The echoes of Chartres allow whispers to sound like angels beating feathery wings.

The echoes of Chartres allow whispers to sound like angels beating feathery wings.

May 7, 2012

She is a reed,
Straight and simple,
Growing by a lake in Nazareth;

A reed that is empty
Until the breath of God
Fills it with infinite music;

And the breath of the Spirit of Love
Utters the Word of God
Through an empty reed.

The word of God
Is infinite music in a little reed.

(excerpt from "The Reed," by Caryll Houselander)

"Chartres is not only a place where music is played. Chartres is music. The cathedral echoes the slightest sound. Even whispers sound like angels beating feathery wings through heavenly space." (Sacred Space, Sacred Sound: The Acoustic Mysteries of Holy Places, by Susan Elizabeth Hale)

Here in Chartres Cathedral we have an echo of what can be heard in the silence of nature – the distant flap of wings of geese, the thumping of prairie grouse, the sway of grass in the wind – all tiny whispers and angel wings announcing divine presence.

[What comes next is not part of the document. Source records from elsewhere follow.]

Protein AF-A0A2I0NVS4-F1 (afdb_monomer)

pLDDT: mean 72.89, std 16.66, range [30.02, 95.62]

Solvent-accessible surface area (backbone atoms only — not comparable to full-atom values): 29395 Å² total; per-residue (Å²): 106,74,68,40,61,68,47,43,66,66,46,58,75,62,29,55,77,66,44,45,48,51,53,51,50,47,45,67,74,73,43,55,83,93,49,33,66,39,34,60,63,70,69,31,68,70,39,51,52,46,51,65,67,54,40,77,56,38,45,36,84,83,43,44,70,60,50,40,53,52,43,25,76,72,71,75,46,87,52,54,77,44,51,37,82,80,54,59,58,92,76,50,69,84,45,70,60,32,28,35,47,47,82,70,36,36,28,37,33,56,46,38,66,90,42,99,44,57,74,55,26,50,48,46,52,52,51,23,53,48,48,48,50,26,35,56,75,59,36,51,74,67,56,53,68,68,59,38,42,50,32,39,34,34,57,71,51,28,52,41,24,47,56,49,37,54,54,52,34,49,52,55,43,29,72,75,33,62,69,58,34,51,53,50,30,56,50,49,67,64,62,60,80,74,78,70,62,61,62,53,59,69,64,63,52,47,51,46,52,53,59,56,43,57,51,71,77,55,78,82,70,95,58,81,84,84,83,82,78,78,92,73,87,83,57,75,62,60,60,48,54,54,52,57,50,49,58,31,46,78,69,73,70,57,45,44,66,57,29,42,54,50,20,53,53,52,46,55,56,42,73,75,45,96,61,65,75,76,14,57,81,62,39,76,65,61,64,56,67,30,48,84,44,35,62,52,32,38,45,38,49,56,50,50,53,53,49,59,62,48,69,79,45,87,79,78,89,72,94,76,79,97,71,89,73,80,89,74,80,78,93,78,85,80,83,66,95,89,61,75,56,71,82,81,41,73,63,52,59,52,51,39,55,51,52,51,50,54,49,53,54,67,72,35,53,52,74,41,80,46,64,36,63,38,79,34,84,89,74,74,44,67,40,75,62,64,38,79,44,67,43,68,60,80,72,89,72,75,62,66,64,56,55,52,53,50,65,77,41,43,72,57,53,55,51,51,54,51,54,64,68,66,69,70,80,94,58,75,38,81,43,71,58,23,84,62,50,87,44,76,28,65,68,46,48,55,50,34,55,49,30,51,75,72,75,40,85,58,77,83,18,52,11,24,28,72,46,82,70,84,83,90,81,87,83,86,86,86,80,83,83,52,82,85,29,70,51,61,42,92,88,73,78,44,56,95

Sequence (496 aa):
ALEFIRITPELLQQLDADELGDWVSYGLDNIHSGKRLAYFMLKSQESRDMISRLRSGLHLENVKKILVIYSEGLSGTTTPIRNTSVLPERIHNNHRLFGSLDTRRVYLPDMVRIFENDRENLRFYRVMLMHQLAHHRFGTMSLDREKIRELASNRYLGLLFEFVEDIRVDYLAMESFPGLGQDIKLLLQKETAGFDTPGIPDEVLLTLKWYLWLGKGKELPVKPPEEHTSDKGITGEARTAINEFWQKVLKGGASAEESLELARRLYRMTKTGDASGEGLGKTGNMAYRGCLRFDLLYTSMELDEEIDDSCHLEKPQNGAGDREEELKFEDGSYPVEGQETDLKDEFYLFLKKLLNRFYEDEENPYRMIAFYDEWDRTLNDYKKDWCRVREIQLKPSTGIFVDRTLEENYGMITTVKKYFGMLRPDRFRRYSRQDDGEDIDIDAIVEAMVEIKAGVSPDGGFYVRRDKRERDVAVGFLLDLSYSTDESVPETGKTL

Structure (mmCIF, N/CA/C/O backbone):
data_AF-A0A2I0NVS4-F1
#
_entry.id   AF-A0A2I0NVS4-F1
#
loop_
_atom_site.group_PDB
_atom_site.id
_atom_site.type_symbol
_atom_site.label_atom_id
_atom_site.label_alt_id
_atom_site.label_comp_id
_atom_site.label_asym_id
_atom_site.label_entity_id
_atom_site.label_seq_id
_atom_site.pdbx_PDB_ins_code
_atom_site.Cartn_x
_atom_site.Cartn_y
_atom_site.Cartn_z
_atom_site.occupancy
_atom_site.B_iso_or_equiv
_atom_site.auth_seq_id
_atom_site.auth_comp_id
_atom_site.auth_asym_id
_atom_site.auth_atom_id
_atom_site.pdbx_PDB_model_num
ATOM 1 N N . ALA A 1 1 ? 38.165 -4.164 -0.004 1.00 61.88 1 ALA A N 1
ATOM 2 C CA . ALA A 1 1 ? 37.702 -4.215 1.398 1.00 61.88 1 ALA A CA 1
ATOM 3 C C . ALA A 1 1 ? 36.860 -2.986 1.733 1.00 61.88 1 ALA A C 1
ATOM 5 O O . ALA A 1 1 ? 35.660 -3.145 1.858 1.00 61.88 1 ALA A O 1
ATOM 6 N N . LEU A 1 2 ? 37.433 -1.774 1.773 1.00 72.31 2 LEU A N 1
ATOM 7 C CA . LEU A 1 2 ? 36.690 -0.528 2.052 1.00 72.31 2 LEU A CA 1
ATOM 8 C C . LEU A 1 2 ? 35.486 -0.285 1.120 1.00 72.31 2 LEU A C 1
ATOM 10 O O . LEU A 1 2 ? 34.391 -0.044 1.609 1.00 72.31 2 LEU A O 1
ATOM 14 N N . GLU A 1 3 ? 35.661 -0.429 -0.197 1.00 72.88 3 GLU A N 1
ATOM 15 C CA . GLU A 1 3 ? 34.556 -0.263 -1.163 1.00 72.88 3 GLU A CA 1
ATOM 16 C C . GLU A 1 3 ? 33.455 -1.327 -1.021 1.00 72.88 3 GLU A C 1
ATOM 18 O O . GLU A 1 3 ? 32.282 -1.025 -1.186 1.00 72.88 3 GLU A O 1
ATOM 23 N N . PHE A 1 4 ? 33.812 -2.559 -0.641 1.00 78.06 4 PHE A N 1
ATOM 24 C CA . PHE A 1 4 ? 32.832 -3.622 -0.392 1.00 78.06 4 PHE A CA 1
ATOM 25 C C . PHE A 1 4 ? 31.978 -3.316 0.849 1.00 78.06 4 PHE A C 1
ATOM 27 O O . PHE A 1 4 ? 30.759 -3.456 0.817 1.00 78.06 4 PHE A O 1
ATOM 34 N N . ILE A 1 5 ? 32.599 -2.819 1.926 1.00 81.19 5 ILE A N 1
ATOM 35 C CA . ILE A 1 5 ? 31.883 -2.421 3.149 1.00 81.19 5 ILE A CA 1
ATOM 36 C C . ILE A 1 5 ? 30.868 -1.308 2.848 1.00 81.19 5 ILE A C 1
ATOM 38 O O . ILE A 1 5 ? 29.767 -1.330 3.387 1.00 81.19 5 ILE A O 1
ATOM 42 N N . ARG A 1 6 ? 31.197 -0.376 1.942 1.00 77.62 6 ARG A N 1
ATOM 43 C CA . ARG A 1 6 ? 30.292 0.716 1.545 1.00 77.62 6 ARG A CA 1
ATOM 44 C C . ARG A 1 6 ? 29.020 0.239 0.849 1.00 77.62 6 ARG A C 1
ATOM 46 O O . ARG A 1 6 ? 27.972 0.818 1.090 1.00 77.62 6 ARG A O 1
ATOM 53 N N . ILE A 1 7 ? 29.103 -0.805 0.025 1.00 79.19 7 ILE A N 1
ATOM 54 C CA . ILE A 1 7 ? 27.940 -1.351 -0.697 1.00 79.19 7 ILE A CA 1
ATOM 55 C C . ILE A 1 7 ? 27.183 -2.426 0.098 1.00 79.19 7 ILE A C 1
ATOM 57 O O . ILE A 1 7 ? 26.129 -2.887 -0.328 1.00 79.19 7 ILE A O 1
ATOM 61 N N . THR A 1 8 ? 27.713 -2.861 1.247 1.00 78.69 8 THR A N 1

The music heard in great gothic cathedrals can also be heard in nature that has remained free of utilitarian use, be it ancient ruins that speak of voices past, or mountains, streams, forests or deserts of no market value.

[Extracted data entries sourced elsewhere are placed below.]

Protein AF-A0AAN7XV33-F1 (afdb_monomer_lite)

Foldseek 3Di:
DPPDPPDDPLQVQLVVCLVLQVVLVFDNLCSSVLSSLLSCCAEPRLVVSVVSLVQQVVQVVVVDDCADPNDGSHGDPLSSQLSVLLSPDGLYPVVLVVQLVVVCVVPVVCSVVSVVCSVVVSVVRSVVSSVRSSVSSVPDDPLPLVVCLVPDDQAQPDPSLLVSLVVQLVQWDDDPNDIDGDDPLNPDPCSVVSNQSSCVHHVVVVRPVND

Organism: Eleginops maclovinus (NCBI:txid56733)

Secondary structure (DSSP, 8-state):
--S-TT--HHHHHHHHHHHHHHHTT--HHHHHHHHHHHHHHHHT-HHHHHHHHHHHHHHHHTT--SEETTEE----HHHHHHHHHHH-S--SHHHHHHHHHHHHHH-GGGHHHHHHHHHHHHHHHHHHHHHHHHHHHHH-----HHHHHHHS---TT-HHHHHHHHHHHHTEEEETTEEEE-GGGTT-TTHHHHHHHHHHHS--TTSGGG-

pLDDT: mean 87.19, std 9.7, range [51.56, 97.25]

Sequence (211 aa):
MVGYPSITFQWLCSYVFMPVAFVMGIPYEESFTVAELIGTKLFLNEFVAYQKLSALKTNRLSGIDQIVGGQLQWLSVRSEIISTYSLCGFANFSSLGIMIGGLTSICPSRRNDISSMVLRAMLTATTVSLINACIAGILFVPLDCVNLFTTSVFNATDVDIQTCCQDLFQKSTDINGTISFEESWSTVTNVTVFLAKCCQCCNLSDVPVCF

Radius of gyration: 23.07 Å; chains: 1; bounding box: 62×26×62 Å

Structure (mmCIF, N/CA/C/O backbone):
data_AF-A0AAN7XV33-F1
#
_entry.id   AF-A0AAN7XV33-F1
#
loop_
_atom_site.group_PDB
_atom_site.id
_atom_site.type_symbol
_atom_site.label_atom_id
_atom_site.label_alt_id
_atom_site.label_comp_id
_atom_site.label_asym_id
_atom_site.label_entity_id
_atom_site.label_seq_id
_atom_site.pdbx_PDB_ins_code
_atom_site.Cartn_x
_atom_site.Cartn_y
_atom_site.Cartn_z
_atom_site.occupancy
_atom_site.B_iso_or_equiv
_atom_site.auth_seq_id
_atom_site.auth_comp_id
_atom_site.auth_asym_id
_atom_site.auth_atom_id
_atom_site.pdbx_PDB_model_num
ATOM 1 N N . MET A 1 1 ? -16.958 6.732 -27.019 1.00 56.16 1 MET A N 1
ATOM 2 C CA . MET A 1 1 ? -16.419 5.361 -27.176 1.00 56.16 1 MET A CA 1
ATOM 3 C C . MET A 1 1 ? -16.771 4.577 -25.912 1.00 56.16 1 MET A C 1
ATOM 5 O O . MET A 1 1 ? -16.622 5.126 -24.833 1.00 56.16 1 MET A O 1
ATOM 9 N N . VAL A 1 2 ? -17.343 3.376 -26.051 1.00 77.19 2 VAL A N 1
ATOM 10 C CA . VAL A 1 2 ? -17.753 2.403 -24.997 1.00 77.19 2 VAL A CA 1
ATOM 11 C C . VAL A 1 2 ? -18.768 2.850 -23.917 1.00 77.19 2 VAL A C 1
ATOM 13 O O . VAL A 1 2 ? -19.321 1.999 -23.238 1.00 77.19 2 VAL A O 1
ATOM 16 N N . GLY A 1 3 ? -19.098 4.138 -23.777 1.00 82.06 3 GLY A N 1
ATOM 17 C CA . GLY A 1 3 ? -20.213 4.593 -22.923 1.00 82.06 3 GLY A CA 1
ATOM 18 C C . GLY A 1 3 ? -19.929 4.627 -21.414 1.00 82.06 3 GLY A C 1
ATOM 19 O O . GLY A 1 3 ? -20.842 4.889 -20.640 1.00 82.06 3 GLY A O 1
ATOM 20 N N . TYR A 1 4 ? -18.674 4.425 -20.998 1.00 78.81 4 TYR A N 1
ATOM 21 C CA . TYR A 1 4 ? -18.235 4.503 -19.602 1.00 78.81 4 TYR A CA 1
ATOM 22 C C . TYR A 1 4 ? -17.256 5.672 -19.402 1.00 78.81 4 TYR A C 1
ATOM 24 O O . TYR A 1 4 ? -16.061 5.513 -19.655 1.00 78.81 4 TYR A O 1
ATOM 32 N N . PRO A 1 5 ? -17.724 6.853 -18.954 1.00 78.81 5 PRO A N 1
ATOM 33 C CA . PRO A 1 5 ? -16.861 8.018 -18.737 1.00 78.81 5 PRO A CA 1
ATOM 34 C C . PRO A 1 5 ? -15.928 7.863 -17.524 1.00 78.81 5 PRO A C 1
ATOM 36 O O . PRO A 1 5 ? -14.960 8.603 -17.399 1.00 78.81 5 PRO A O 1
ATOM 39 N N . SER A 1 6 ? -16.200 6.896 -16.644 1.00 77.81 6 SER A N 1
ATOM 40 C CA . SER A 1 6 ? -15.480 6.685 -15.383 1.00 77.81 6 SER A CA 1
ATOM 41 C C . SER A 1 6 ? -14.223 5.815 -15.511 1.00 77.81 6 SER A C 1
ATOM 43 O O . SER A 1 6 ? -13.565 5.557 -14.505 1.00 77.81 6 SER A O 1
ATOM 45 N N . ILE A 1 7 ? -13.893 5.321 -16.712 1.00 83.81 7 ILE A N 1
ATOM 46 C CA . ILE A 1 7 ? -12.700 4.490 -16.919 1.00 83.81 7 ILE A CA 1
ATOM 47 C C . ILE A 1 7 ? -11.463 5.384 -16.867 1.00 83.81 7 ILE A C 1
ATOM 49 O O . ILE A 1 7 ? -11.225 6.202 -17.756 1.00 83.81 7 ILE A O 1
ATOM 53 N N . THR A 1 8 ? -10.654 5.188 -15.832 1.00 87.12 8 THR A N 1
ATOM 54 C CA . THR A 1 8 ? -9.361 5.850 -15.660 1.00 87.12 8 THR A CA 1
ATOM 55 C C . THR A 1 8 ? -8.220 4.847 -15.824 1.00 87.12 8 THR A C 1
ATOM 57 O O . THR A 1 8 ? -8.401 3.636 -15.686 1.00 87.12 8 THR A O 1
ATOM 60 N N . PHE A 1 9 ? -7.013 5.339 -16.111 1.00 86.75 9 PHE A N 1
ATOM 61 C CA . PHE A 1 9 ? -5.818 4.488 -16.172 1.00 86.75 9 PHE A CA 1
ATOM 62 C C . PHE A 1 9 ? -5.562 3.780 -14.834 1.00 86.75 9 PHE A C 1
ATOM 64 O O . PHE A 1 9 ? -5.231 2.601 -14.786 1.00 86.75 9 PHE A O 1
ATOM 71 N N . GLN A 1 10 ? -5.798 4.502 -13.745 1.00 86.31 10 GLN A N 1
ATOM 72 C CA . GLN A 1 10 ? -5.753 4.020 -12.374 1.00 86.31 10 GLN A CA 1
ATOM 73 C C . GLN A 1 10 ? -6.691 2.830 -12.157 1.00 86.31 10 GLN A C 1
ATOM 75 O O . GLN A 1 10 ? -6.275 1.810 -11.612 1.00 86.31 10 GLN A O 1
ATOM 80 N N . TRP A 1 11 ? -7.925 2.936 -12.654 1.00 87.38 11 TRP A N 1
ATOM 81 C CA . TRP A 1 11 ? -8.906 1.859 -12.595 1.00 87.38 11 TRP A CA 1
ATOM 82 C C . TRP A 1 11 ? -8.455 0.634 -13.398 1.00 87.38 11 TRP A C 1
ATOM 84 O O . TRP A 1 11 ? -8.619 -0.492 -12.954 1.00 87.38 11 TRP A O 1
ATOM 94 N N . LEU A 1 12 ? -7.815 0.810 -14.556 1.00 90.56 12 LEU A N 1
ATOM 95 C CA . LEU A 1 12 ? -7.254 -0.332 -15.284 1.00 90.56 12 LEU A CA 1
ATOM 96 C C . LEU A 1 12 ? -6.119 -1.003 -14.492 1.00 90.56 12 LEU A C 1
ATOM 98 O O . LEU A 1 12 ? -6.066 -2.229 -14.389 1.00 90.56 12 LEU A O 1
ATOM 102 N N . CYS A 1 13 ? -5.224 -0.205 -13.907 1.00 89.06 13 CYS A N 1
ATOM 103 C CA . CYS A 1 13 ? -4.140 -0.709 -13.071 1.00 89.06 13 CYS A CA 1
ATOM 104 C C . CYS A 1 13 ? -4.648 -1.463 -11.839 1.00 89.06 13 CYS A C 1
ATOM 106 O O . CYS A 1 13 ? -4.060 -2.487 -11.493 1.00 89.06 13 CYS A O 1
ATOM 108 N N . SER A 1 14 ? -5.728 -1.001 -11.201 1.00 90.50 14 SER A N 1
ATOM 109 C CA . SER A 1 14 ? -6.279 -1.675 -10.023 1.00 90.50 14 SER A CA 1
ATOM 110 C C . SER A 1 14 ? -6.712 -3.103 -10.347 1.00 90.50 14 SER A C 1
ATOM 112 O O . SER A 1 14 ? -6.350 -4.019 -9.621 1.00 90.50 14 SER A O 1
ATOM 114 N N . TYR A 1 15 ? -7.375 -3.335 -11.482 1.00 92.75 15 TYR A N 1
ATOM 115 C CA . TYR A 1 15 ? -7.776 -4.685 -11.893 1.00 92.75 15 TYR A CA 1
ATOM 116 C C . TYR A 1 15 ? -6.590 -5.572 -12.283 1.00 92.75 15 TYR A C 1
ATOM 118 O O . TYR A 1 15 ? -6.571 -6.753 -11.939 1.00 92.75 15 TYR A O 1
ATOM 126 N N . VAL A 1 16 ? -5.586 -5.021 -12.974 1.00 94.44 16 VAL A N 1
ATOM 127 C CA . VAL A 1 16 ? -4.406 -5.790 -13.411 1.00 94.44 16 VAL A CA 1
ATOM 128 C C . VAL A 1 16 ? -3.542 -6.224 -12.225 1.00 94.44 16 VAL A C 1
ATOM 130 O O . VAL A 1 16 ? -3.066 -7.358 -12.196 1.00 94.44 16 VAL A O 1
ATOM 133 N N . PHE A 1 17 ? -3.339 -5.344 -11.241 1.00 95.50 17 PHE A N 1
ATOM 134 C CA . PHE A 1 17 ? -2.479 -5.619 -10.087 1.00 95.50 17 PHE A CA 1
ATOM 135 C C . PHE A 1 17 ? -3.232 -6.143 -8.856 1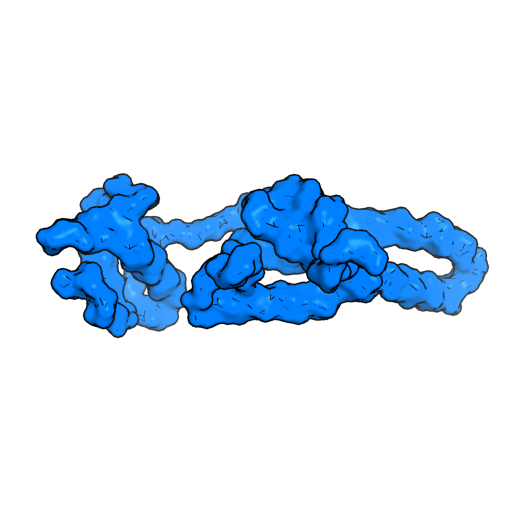.00 95.50 17 PHE A C 1
ATOM 137 O O . PHE A 1 17 ? -2.578 -6.492 -7.874 1.00 95.50 17 PHE A O 1
ATOM 144 N N . MET A 1 18 ? -4.567 -6.258 -8.891 1.00 96.56 18 MET A N 1
ATOM 145 C CA . MET A 1 18 ? -5.355 -6.791 -7.768 1.00 96.56 18 MET A CA 1
ATOM 146 C C . MET A 1 18 ? -4.864 -8.167 -7.295 1.00 96.56 18 MET A C 1
ATOM 148 O O . MET A 1 18 ? -4.643 -8.309 -6.091 1.00 96.56 18 MET A O 1
ATOM 152 N N . PRO A 1 19 ? -4.582 -9.151 -8.177 1.00 96.06 19 PRO A N 1
ATOM 153 C CA . PRO A 1 19 ? -4.077 -10.448 -7.729 1.00 96.06 19 PRO A CA 1
ATOM 154 C C . PRO A 1 19 ? -2.747 -10.342 -6.974 1.00 96.06 19 PRO A C 1
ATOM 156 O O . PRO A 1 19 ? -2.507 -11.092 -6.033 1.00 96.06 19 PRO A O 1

This music makes me humble; it puts me in my proper place in the cosmos – walking in awe of sacred space. Music delineates sacred space.

Emptiness also delineates sacred space. "The cathedral makes use of resonances: this is certainly why its principle part is emptiness, which constitutes its sound box. All the master craftsmen's art and science went into the tuning of this emptiness, its quality, volume and tension, of the stone that gives dimension" (Hale; Sacred Place, Sacred Sound).

Musical instruments of many kinds: guitars, clarinets and flutes make use of emptiness – an electric space vibrant with possibility. The emptiness of Chartres Cathedral is of this nature. Here it might be possible to hear God's voice.

Early in our marriage, my husband and I travelled to Europe. I wanted him to meet my relatives. We happened to be in Brussels, Belgium, for Easter, and participated in the Easter Vigil ceremony of fire, water, earth and wind that surpassed anything we had previously experienced in the more utilitarian space of the churches of North America.

This European church was centuries old. It was as if the stones themselves were singing, echoing our songs and those of the many pilgrims of ages past.

Candles flickered in the dark hall leading from the outdoor courtyard to the interior of the church. We left the light and heat of the outdoor fire for the darkness of stone, each pilgrim carrying a flame. The air was electric.


Soon, in the interior of the Church, the great candle from which our tiny flames had been lit was immersed in water – symbolizing the sacred unity of fire, water, earth and wind.

Here again, the sacredness of nature and the sacredness of ritual in a space of emptiness became one.

On one of my many trips to Brussels as a child, I was taken by my aunt to a monastery whose name I no longer remember. The experience, difficult to describe, would be similar to the experience of the children walking through the wardrobe of Narnia.


Here was a world of peace and beauty that seemed to live by a rhythm embedded deep in nature. It was a world so different from the hurly-burly of modern life.

I was enraptured.

The human being must enter useless space, space seemingly empty and silent, to hear echoes of the divine. These echoes have a home in the deep interior of our being, our soul, where the remembrance of Paradise Lost is alive and well.